# Copper hoarding (Cashing it in rules)



## survival (Sep 26, 2011)

So I have this bin that I keep stripped copper wires in for years now. Its pilled up pretty high. Over the years I've heard people breaking in empty homes to get copper out of homes and have also heard of local metal receiving shops having strict guidelines to turn in copper. 

What are the rules in your area to turn in copper? If any?


----------



## 8301 (Nov 29, 2014)

Must show ID and for pieces that look like torn out wiring or AC coils you need some sort of proof that you are doing the work such as a receipt for a new AC unit or a license to be a plumber.


----------



## James m (Mar 11, 2014)

In my area of Pennsylvania they require a driver's license. Just talk to them and explain you have had it a while and have been saving it up.

The absolute worst thing I have heard about copper was stealing veterans grave markers, those people need to get kicked in the teeth....


----------



## survival (Sep 26, 2011)

Makes sense. I go through a lot of copper wire from cables and cords. Takes me awhile to strip them, and they are thin, but I roll them up around my hand and tie them, throw them in the bin.


----------



## MI.oldguy (Apr 18, 2013)

ID here....most of the cords and romex I have I keep for other projects though.I have a tote full of cast off stuff like that.


----------



## Infidel (Dec 22, 2012)

Yep I have a couple of 5 gallon buckets that I keep wire in, then once it's stripped I deposit it in another bucket. Stripping it can be a major PITA though. Need to teach my boys how to strip wire I guess to relieve me of duty. All scrap metal money is fun money for me. I also pull all the tabs of soda/beer cans, you'd be surprised how fast that adds up. I've got probably 10 pounds of scrap aluminum in 1 gallon ziplocks just from pulling those tabs. I started saving them for my boys' elementary school but they never said when we could bring them in or how to turn them in, guess they don't want the stuff. Oh well more money in my pocket.

-Infidel


----------



## paraquack (Mar 1, 2013)

My dad, an electrical contractor/electrician would burn the insulation of the small wire, 18 thru 10 and Romex or UF cables.

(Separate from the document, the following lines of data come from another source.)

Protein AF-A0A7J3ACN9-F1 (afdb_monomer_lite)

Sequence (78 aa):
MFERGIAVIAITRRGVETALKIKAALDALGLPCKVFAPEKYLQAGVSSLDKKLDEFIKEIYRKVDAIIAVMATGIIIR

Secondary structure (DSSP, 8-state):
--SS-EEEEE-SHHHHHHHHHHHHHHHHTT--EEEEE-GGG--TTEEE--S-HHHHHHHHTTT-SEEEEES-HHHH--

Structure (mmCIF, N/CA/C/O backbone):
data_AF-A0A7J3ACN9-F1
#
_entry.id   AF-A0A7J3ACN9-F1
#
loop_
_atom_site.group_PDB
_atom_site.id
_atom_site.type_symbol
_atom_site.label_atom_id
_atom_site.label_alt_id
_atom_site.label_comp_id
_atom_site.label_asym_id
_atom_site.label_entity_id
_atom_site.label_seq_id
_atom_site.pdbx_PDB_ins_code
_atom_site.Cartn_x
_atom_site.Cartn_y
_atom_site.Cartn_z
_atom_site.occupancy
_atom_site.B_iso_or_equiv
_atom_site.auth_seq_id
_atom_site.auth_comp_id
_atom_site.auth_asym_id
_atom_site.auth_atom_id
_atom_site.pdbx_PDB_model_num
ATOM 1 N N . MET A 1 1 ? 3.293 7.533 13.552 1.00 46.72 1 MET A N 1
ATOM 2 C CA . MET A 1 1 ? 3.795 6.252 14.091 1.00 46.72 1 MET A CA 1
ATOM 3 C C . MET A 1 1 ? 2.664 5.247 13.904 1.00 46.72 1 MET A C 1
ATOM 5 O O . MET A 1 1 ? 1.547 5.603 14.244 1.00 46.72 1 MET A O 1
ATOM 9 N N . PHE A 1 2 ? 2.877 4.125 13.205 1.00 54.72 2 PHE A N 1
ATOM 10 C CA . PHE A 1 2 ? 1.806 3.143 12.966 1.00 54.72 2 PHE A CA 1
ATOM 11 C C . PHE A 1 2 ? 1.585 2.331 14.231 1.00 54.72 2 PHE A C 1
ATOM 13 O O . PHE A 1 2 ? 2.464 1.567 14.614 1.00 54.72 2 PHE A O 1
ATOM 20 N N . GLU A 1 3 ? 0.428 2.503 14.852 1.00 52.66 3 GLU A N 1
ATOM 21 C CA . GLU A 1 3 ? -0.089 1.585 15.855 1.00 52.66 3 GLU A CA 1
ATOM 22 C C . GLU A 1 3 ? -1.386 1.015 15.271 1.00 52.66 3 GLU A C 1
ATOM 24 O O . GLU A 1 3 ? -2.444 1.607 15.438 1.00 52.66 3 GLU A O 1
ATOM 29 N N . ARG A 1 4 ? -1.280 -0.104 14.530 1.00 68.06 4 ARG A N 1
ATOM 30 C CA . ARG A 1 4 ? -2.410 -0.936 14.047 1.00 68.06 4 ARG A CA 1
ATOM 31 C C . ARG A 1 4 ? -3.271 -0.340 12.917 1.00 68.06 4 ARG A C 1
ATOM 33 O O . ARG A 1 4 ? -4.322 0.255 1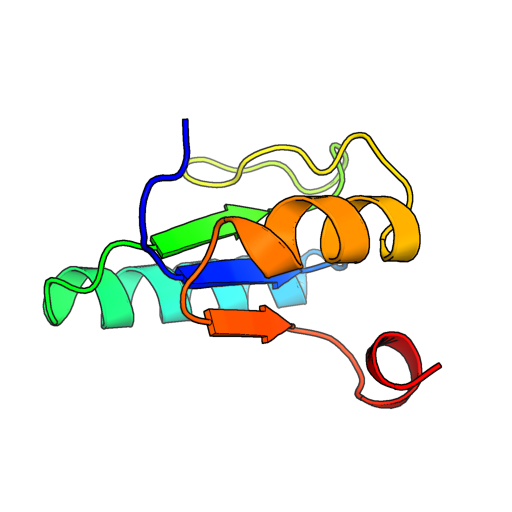3.133 1.00 68.06 4 ARG A O 1
ATOM 40 N N . GLY A 1 5 ? -2.799 -0.504 11.680 1.00 85.38 5 GLY A N 1
ATOM 41 C CA . GLY A 1 5 ? -3.564 -0.207 10.464 1.00 85.38 5 GLY A CA 1
ATOM 42 C C . GLY A 1 5 ? -3.072 -1.022 9.269 1.00 85.38 5 GLY A C 1
ATOM 43 O O . GLY A 1 5 ? -2.266 -1.937 9.428 1.00 85.38 5 GLY A O 1
ATOM 44 N N . ILE A 1 6 ? -3.530 -0.681 8.064 1.00 92.56 6 ILE A N 1
ATOM 45 C CA . ILE A 1 6 ? -3.200 -1.386 6.817 1.00 92.56 6 ILE A CA 1
ATOM 46 C C . ILE A 1 6 ? -2.132 -0.614 6.033 1.00 92.56 6 ILE A C 1
ATOM 48 O O . ILE A 1 6 ? -2.314 0.559 5.691 1.00 92.56 6 ILE A O 1
ATOM 52 N N . ALA A 1 7 ? -1.029 -1.276 5.688 1.00 92.94 7 ALA A N 1
ATOM 53 C CA . ALA A 1 7 ? -0.035 -0.720 4.773 1.00 92.94 7 ALA A CA 1
ATOM 54 C C . ALA A 1 7 ? -0.333 -1.151 3.335 1.00 92.94 7 ALA A C 1
ATOM 56 O O . ALA A 1 7 ? -0.285 -2.336 3.015 1.00 92.94 7 ALA A O 1
ATOM 57 N N . VAL A 1 8 ? -0.596 -0.187 2.454 1.00 94.00 8 VAL A N 1
ATOM 58 C CA . VAL A 1 8 ? -0.786 -0.420 1.018 1.00 94.00 8 VAL A CA 1
ATOM 59 C C . VAL A 1 8 ? 0.489 -0.010 0.287 1.00 94.00 8 VAL A C 1
ATOM 61 O O . VAL A 1 8 ? 0.912 1.135 0.391 1.00 94.00 8 VAL A O 1
ATOM 64 N N . ILE A 1 9 ? 1.124 -0.914 -0.452 1.00 93.56 9 ILE A N 1
ATOM 65 C CA . ILE A 1 9 ? 2.432 -0.687 -1.082 1.00 93.56 9 ILE A CA 1
ATOM 66 C C . ILE A 1 9 ? 2.299 -0.791 -2.596 1.00 93.56 9 ILE A C 1
ATOM 68 O O . ILE A 1 9 ? 1.807 -1.794 -3.105 1.00 93.56 9 ILE A O 1
ATOM 72 N N . ALA A 1 10 ? 2.793 0.203 -3.331 1.00 93.62 10 ALA A N 1
ATOM 73 C CA . ALA A 1 10 ? 2.816 0.198 -4.791 1.00 93.62 10 ALA A CA 1
ATOM 74 C C . ALA A 1 10 ? 4.177 0.655 -5.330 1.00 93.62 10 ALA A C 1
ATOM 76 O O . ALA A 1 10 ? 4.741 1.634 -4.862 1.00 93.62 10 ALA A O 1
ATOM 77 N N . ILE A 1 11 ? 4.698 -0.021 -6.359 1.00 89.50 11 ILE A N 1
ATOM 78 C CA . ILE A 1 11 ? 6.037 0.268 -6.927 1.00 89.50 11 ILE A CA 1
ATOM 79 C C . ILE A 1 11 ? 6.007 0.790 -8.367 1.00 89.50 11 ILE A C 1
ATOM 81 O O . ILE A 1 11 ? 7.052 0.981 -8.983 1.00 89.50 11 ILE A O 1
ATOM 85 N N . THR A 1 12 ? 4.818 1.014 -8.925 1.00 90.56 12 THR A N 1
ATOM 86 C CA . THR A 1 12 ? 4.632 1.570 -10.272 1.00 90.56 12 THR A CA 1
ATOM 87 C C . THR A 1 12 ? 3.587 2.673 -10.236 1.00 90.56 12 THR A C 1
ATOM 89 O O . THR A 1 12 ? 2.685 2.633 -9.403 1.00 90.56 12 THR A O 1
ATOM 92 N N . ARG A 1 13 ? 3.645 3.622 -11.177 1.00 89.94 13 ARG A N 1
ATOM 93 C CA . ARG A 1 13 ? 2.662 4.715 -11.283 1.00 89.94 13 ARG A CA 1
ATOM 94 C C . ARG A 1 13 ? 1.208 4.216 -11.327 1.00 89.94 13 ARG A C 1
ATOM 96 O O . ARG A 1 13 ? 0.384 4.671 -10.544 1.00 89.94 13 ARG A O 1
ATOM 103 N N . ARG A 1 14 ? 0.912 3.224 -12.178 1.00 91.31 14 ARG A N 1
ATOM 104 C CA . ARG A 1 14 ? -0.429 2.605 -12.268 1.00 91.31 14 ARG A CA 1
ATOM 105 C C . ARG A 1 14 ? -0.808 1.842 -10.993 1.00 91.31 14 ARG A C 1
ATOM 107 O O . ARG A 1 14 ? -1.974 1.818 -10.601 1.00 91.31 14 ARG A O 1
ATOM 114 N N . GLY A 1 15 ? 0.177 1.230 -10.335 1.00 92.81 15 GLY A N 1
ATOM 115 C CA . GLY A 1 15 ? -0.009 0.612 -9.025 1.00 92.81 15 GLY A CA 1
ATOM 116 C C . GLY A 1 15 ? -0.415 1.637 -7.967 1.00 92.81 15 GLY A C 1
ATOM 117 O O . GLY A 1 15 ? -1.321 1.363 -7.193 1.00 92.81 15 GLY A O 1
ATOM 118 N N . VAL A 1 1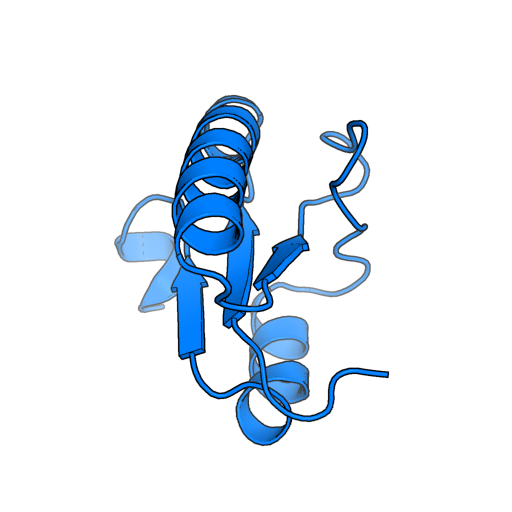6 ? 0.184 2.834 -7.975 1.00 93.50 16 VAL A N 1
ATOM 119 C CA . VAL A 1 16 ? -0.161 3.925 -7.047 1.00 93.50 16 VAL A CA 1
ATOM 120 C C . VAL A 1 16 ? -1.597 4.398 -7.254 1.00 93.50 16 VAL A C 1
ATOM 122 O O . VAL A 1 16 ? -2.341 4.512 -6.286 1.00 93.50 16 VAL A O 1
ATOM 125 N N . GLU A 1 17 ? -2.028 4.600 -8.500 1.00 93.44 17 GLU A N 1
ATOM 126 C CA . GLU A 1 17 ? -3.423 4.959 -8.805 1.00 93.44 17 GLU A CA 1
ATOM 127 C C . GLU A 1 17 ? -4.411 3.908 -8.275 1.00 93.44 17 GLU A C 1
ATOM 129 O O . GLU A 1 17 ? -5.461 4.237 -7.725 1.00 93.44 17 GLU A O 1
ATOM 134 N N . THR A 1 18 ? -4.058 2.628 -8.400 1.00 94.88 18 THR A N 1
ATOM 135 C CA . THR A 1 18 ? -4.860 1.518 -7.868 1.00 94.88 18 THR A CA 1
ATOM 136 C C . THR A 1 18 ? -4.835 1.495 -6.338 1.00 94.88 18 THR A C 1
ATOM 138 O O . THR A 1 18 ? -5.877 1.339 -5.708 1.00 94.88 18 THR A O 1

Only wire over 10 did we strip. At the time, he only lost a few pennies per pound on the copper that was burned.
After he passed and me and my brothers were cleaning out the basement, we found a 8 foot long, 2 feet high, 10 inch thick cooler condenser or evaporator. It took four us to get it out of the basement. Since it appeared to be galvanized metal, we were going to through it in the 20 yard hopper with all the other ferrous metal. I took out my knife and scraped the fins. Turned out to be tinned copper. Got a fair penny for my mother. Also found disintegrated boxes of the old wire used in "knob and tube" wiring from days of old. The "fabric" insulation was falling off. 
The scrap yard owner knew our family well enough to not question us.


----------



## ayesha (Jan 27, 2015)

It is well enough that people of the nation do not understand our banking and monetary system, for if they did, I believe there would be a revolution before tomorrow morning.” – Henry Ford


----------



## Arklatex (May 24, 2014)

survival said:


> So I have this bin that I keep stripped copper wires in for years now. Its pilled up pretty high. Over the years I've heard people breaking in empty homes to get copper out of homes and have also heard of local metal receiving shops having strict guidelines to turn in copper.
> 
> What are the rules in your area to turn in copper? If any?


My local scrapyard:

ID required

No burned wire

Receipts required for A/C Components

There is lots of theft going on with copper. People are breaking into substations and businesses to cash in. Air conditioners amd electric motors are the primary targets due to their high #1 copper content.


----------



## Mule13 (Dec 30, 2012)

both here in Florida and in north carolina you must show your drivers licenses and also stand by your vehicle and have your picture taken with license plate in the picture. not sure about NC but here you can no longer turn in burnt copper. i also noticed that copper sells for more then brass now days. brass used to pay way more than copper but not now.


----------



## csi-tech (Apr 13, 2013)

photo ID, fingerprint, video. You have to be licensed HVAC to turn in units. Often times this is not fully adhered to. You can do better collecting crackheads and tweekers that have warrants at the scrapyards than you can money.


----------



## Deebo (Oct 27, 2012)

ayesha said:


> It is well enough that people of the nation do not understand our banking and monetary system, for if they did, I believe there would be a revolution before tomorrow morning." - Henry Ford


Random post of the day winner.
I haven't sold copper in NM, the company I work for has had a few thefts, caught one guy inside the fence.
I will ask my wife's oldest son, he used to scrap the wire out of old tv's.


----------



## James m (Mar 11, 2014)

The only recycling place around here closed.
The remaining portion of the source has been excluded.